The N-Queens problem could stump you in an interview if you're not prepared. Let's break down how to tackle it efficiently, so you can make a smart move.
The Pitfall of Naive Brute Force
Sky-High Complexity
In an 8x8 board, the total number of possible arrangements is 8^8 = 16,777,216
. That's like combing through a haystack the size of a mountain to find your needle.
No Polynomial Shortcut
Since the N-Queens problem is an NP-complete issue, no polynomial time solution is known. Brute force? Definitely a checkmate against you.
The Ace Up Your Sleeve: Backtracking
Non-Sequential Exploration
Unlike brute-force, you don't have to check every single sequential queen placement. You can place queens in a way that's much smarter.
How Backtracking is Done
- Start Fresh: You begin with an empty chessboard.

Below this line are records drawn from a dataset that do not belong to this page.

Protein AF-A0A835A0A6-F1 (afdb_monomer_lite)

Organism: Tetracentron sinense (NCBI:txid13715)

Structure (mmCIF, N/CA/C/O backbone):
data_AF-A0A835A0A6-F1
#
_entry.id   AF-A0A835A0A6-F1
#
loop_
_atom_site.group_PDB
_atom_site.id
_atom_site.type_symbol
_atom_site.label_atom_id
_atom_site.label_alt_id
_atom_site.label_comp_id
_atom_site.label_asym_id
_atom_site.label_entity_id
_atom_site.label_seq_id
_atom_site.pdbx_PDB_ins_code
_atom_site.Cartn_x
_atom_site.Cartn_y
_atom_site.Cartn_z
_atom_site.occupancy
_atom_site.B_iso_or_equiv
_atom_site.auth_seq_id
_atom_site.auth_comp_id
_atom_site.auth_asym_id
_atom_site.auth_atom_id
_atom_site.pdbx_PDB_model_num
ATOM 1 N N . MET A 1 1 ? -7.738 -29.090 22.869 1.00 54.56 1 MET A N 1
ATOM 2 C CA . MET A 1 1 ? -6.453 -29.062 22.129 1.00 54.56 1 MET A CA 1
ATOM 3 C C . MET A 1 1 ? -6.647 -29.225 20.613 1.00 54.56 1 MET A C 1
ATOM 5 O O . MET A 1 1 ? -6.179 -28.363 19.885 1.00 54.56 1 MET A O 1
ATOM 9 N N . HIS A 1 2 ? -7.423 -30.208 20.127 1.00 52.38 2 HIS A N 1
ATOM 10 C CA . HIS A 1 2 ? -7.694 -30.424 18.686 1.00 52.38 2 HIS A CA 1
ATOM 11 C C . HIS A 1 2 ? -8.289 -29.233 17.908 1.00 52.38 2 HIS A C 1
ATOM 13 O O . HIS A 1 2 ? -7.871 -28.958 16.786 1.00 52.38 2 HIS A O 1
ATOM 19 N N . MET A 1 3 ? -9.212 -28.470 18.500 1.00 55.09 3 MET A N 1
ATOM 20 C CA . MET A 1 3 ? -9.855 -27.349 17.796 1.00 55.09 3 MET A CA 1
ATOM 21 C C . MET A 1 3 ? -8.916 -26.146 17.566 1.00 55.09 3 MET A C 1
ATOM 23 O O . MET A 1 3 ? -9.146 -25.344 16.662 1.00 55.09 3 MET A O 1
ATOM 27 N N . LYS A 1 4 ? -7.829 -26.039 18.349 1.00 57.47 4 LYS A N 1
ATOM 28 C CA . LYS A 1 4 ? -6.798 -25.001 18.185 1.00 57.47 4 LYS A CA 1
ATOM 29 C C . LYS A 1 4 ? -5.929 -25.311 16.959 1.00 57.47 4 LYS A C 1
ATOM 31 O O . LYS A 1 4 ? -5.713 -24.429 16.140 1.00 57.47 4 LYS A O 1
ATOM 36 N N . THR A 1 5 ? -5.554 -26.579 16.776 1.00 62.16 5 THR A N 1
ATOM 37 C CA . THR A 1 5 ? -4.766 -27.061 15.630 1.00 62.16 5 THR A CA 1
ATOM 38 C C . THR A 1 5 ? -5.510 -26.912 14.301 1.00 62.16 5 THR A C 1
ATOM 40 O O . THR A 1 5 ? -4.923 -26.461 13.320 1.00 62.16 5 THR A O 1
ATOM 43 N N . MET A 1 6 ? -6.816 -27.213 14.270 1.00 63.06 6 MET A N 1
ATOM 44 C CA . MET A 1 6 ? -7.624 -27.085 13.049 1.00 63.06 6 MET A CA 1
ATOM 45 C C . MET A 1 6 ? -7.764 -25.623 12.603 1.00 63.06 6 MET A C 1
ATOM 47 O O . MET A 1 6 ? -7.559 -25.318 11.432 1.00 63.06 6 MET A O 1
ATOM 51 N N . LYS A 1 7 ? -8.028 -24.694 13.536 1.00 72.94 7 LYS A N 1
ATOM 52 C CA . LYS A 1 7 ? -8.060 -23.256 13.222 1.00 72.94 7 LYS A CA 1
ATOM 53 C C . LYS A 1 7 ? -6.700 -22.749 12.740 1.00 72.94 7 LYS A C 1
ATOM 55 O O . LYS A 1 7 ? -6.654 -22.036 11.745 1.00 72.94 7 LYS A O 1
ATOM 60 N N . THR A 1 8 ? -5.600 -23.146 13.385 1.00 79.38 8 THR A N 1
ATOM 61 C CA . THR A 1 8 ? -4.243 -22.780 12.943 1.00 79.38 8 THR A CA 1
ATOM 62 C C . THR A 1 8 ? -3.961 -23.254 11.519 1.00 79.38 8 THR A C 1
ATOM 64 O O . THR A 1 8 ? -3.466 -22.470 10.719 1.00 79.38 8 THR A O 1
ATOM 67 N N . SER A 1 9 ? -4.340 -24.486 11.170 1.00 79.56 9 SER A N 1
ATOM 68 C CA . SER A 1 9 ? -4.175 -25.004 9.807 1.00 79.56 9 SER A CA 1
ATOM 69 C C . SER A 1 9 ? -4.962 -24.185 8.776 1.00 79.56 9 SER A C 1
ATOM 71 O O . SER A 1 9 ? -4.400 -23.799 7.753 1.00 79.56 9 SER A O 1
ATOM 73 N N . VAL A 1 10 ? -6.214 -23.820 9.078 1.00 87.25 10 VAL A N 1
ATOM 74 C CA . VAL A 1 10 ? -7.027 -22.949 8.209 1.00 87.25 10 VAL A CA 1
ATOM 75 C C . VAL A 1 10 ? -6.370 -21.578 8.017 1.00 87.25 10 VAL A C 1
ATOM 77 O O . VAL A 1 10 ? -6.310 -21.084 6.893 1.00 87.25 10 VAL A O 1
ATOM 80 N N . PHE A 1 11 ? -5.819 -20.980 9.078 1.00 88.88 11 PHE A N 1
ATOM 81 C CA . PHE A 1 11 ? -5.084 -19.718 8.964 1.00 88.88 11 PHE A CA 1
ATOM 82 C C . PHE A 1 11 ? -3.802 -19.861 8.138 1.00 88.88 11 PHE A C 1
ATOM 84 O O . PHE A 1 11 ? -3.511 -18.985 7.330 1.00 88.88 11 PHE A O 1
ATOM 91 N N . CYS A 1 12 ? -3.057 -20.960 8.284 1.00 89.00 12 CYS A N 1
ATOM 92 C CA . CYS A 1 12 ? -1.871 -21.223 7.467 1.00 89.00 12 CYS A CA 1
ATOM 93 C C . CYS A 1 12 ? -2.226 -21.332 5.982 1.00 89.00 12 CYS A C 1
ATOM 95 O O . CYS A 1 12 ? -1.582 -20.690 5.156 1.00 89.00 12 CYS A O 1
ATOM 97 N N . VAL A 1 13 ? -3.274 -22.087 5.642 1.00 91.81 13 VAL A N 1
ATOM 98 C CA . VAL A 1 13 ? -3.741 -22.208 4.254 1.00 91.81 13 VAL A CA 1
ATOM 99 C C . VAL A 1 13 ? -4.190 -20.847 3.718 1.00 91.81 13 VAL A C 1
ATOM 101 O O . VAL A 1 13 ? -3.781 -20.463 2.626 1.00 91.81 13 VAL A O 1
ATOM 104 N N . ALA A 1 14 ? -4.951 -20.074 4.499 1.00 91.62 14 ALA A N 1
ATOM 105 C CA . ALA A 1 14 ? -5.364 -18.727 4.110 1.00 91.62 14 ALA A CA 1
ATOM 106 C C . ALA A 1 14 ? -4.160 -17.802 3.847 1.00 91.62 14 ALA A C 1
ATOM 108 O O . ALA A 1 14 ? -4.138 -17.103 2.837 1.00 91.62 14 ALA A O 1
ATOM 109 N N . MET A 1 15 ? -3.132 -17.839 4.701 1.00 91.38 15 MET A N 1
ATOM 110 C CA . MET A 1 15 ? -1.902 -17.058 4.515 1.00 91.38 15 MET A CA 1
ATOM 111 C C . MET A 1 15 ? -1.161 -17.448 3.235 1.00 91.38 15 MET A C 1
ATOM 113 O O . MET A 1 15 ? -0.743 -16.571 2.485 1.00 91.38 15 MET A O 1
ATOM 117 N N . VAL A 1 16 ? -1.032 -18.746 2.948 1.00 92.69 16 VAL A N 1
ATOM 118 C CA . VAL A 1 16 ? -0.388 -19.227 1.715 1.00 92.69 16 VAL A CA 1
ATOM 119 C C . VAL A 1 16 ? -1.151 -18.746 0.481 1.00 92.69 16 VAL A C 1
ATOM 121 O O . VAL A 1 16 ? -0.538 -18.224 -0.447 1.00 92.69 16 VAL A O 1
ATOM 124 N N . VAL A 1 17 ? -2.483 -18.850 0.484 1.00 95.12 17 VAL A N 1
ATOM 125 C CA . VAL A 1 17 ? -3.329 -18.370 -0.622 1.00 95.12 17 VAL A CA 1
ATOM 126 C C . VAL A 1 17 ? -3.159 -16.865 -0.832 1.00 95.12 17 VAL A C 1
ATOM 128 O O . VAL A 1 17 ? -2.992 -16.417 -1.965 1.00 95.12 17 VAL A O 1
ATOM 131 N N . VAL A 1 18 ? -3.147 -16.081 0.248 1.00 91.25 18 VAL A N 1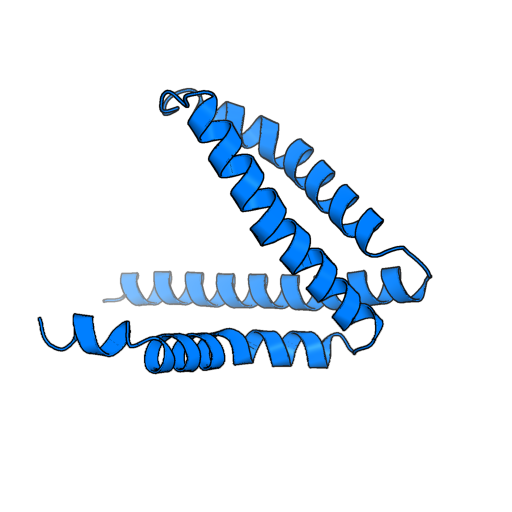
ATOM 132 C CA . VAL A 1 18 ? -2.936 -14.630 0.179 1.00 91.25 18 VAL A CA 1
ATOM 133 C C . VAL A 1 18 ? -1.552 -14.297 -0.386 1.00 91.25 18 VAL A C 1
ATOM 135 O O . VAL A 1 18 ? -1.447 -13.443 -1.264 1.00 91.25 18 VAL A O 1
ATOM 138 N N . GLN A 1 19 ? -0.497 -14.992 0.045 1.00 90.00 19 GLN A N 1
ATOM 139 C CA . GLN A 1 19 ? 0.860 -14.768 -0.464 1.00 90.00 19 GLN A CA 1
ATOM 140 C C . GLN A 1 19 ? 0.996 -15.136 -1.944 1.00 90.00 19 GLN A C 1
ATOM 142 O O . GLN A 1 19 ? 1.630 -14.407 -2.707 1.00 90.00 19 GLN A O 1
ATOM 147 N N . LEU A 1 20 ? 0.350 -16.221 -2.379 1.00 92.12 20 LEU A N 1
ATOM 148 C CA . LEU A 1 20 ? 0.280 -16.584 -3.793 1.00 92.12 20 LEU A CA 1
ATOM 149 C C . LEU A 1 20 ? -0.447 -15.511 -4.614 1.00 92.12 20 LEU A C 1
ATOM 151 O O . LEU A 1 20 ? 0.032 -15.131 -5.683 1.00 92.12 20 LEU A O 1
ATOM 155 N N . ALA A 1 21 ? -1.559 -14.973 -4.104 1.00 92.44 21 ALA A N 1
ATOM 156 C CA . ALA A 1 21 ? -2.286 -13.889 -4.758 1.00 92.44 21 ALA A CA 1
ATOM 157 C C . ALA A 1 21 ? -1.439 -12.609 -4.874 1.00 92.44 21 ALA A C 1
ATOM 159 O O . ALA A 1 21 ? -1.442 -11.968 -5.928 1.00 92.44 21 ALA A O 1
ATOM 160 N N . TYR A 1 22 ? -0.673 -12.254 -3.836 1.00 88.38 22 TYR A N 1
ATOM 161 C CA . TYR A 1 22 ? 0.267 -11.130 -3.888 1.00 88.38 22 TYR A CA 1
ATOM 162 C C . TYR A 1 22 ? 1.392 -11.358 -4.903 1.00 88.38 22 TYR A C 1
ATOM 164 O O . TYR A 1 22 ? 1.674 -10.467 -5.705 1.00 88.38 22 TYR A O 1
ATOM 172 N N . GLY A 1 23 ? 1.988 -12.554 -4.927 1.00 89.50 23 GLY A N 1
ATOM 173 C CA . GLY A 1 23 ? 3.020 -12.909 -5.903 1.00 89.50 23 GLY A CA 1
ATOM 174 C C . GLY A 1 23 ? 2.509 -12.820 -7.343 1.00 89.50 23 GLY A C 1
ATOM 175 O O . GLY A 1 23 ? 3.119 -12.151 -8.178 1.00 89.50 23 GLY A O 1
ATOM 176 N N . GLY A 1 24 ? 1.342 -13.412 -7.615 1.00 91.44 24 GLY A N 1
ATOM 177 C CA . GLY A 1 24 ? 0.686 -13.326 -8.921 1.00 91.44 24 GLY A CA 1
ATOM 178 C C . GLY A 1 24 ? 0.356 -11.886 -9.316 1.00 91.44 24 GLY A C 1
ATOM 179 O O . GLY A 1 24 ? 0.617 -11.479 -10.448 1.00 91.44 24 GLY A O 1
ATOM 180 N N . SER A 1 25 ? -0.136 -11.082 -8.368 1.00 89.06 25 SER A N 1
ATOM 181 C CA . SER A 1 25 ? -0.429 -9.665 -8.600 1.00 89.06 25 SER A CA 1
ATOM 182 C C . SER A 1 25 ? 0.824 -8.884 -9.000 1.00 89.06 25 SER A C 1
ATOM 184 O O . SER A 1 25 ? 0.780 -8.144 -9.976 1.00 89.06 25 SER A O 1
ATOM 186 N N . ASN A 1 26 ? 1.958 -9.075 -8.319 1.00 89.31 26 ASN A N 1
ATOM 187 C CA . ASN A 1 26 ? 3.204 -8.374 -8.650 1.00 89.31 26 ASN A CA 1
ATOM 188 C C . ASN A 1 26 ? 3.715 -8.712 -10.057 1.00 89.31 26 ASN A C 1
ATOM 190 O O . ASN A 1 26 ? 4.212 -7.830 -10.757 1.00 89.31 26 ASN A O 1
ATOM 194 N N . ILE A 1 27 ? 3.558 -9.963 -10.497 1.00 91.50 27 ILE A N 1
ATOM 195 C CA . ILE A 1 27 ? 3.914 -10.380 -11.859 1.00 91.50 27 ILE A CA 1
ATOM 196 C C . ILE A 1 27 ? 2.995 -9.704 -12.881 1.00 91.50 27 ILE A C 1
ATOM 198 O O . ILE A 1 27 ? 3.484 -9.103 -13.835 1.00 91.50 27 ILE A O 1
ATOM 202 N N . LEU A 1 28 ? 1.675 -9.751 -12.670 1.00 90.56 28 LEU A N 1
ATOM 203 C CA . LEU A 1 28 ? 0.697 -9.122 -13.566 1.00 90.56 28 LEU A CA 1
ATOM 204 C C . LEU A 1 28 ? 0.923 -7.613 -13.690 1.00 90.56 28 LEU A C 1
ATOM 206 O O . LEU A 1 28 ? 0.911 -7.080 -14.798 1.00 90.56 28 LEU A O 1
ATOM 210 N N . VAL A 1 29 ? 1.170 -6.934 -12.566 1.00 89.88 29 VAL A N 1
ATOM 211 C CA . VAL A 1 29 ? 1.470 -5.501 -12.564 1.00 89.88 29 VAL A CA 1
ATOM 212 C C . VAL A 1 29 ? 2.751 -5.226 -13.332 1.00 89.88 29 VAL A C 1
ATOM 214 O O . VAL A 1 29 ? 2.752 -4.350 -14.189 1.00 89.88 29 VAL A O 1
ATOM 217 N N . LYS A 1 30 ? 3.822 -5.991 -13.087 1.00 90.00 30 LYS A N 1
ATOM 218 C CA . LYS A 1 30 ? 5.080 -5.816 -13.816 1.00 90.00 30 LYS A CA 1
ATOM 219 C C . LYS A 1 30 ? 4.883 -5.958 -15.322 1.00 90.00 30 LYS A C 1
ATOM 221 O O . LYS A 1 30 ? 5.353 -5.102 -16.057 1.00 90.00 30 LYS A O 1
ATOM 226 N N . VAL A 1 31 ? 4.158 -6.981 -15.775 1.00 91.75 31 VAL A N 1
ATOM 227 C CA . VAL A 1 31 ? 3.847 -7.175 -17.202 1.00 91.75 31 VAL A CA 1
ATOM 228 C C . VAL A 1 31 ? 3.073 -5.986 -17.770 1.00 91.75 31 VAL A C 1
ATOM 230 O O . VAL A 1 31 ? 3.316 -5.570 -18.898 1.00 91.75 31 VAL A O 1
ATOM 233 N N . ALA A 1 32 ? 2.130 -5.435 -17.008 1.00 88.75 32 ALA A N 1
ATOM 234 C CA . ALA A 1 32 ? 1.337 -4.302 -17.458 1.00 88.75 32 ALA A CA 1
ATOM 235 C C . ALA A 1 32 ? 2.165 -3.002 -17.533 1.00 88.75 32 ALA A C 1
ATOM 237 O O . ALA A 1 32 ? 2.019 -2.252 -18.496 1.00 88.75 32 ALA A O 1
ATOM 238 N N . LEU A 1 33 ? 3.066 -2.767 -16.572 1.00 89.50 33 LEU A N 1
ATOM 239 C CA . LEU A 1 33 ? 4.004 -1.637 -16.585 1.00 89.50 33 LEU A CA 1
ATOM 240 C C . LEU A 1 33 ? 5.019 -1.750 -17.735 1.00 89.50 33 LEU A C 1
ATOM 242 O O . LEU A 1 33 ? 5.255 -0.772 -18.434 1.00 89.50 33 LEU A O 1
ATOM 246 N N . ASP A 1 34 ? 5.554 -2.948 -17.988 1.00 89.56 34 ASP A N 1
ATOM 247 C CA . ASP A 1 34 ? 6.516 -3.218 -19.071 1.00 89.56 34 ASP A CA 1
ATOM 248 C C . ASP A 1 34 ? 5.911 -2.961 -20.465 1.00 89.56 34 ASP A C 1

- First Column, First Queen: Plant a queen in the first available column of the first row.
- Row Exploration: Iterate through each row, trying to find a spot where the queen can sit without being in the line of attack from any other queen.
- Retreat and Reconsider: If you can't find such a spot in the current row, it's time to backtrack. Go back to the previous row and move that queen to another column.
- Rinse and Repeat: Continue this process until you either find a valid arrangement of queens or have to admit defeat.
Why Backtracking Wins
Eliminates Dead-Ends
The algorithm smartly avoids going down pathways that are bound to fail, saving you precious time and computational power.
Prunes the Search Space
Because of the built-in constraint checks, you dramatically reduce the number of possible board configurations you need to explore.
Efficient & Optimal
It's like solving a puzzle where you can peek at the box cover whenever you want. You get hints that guide you to the optimal solution much faster.

With backtracking, you're not just coding; you're strategically navigating through constraints and possibilities, turning your code into a masterstroke of problem-solving.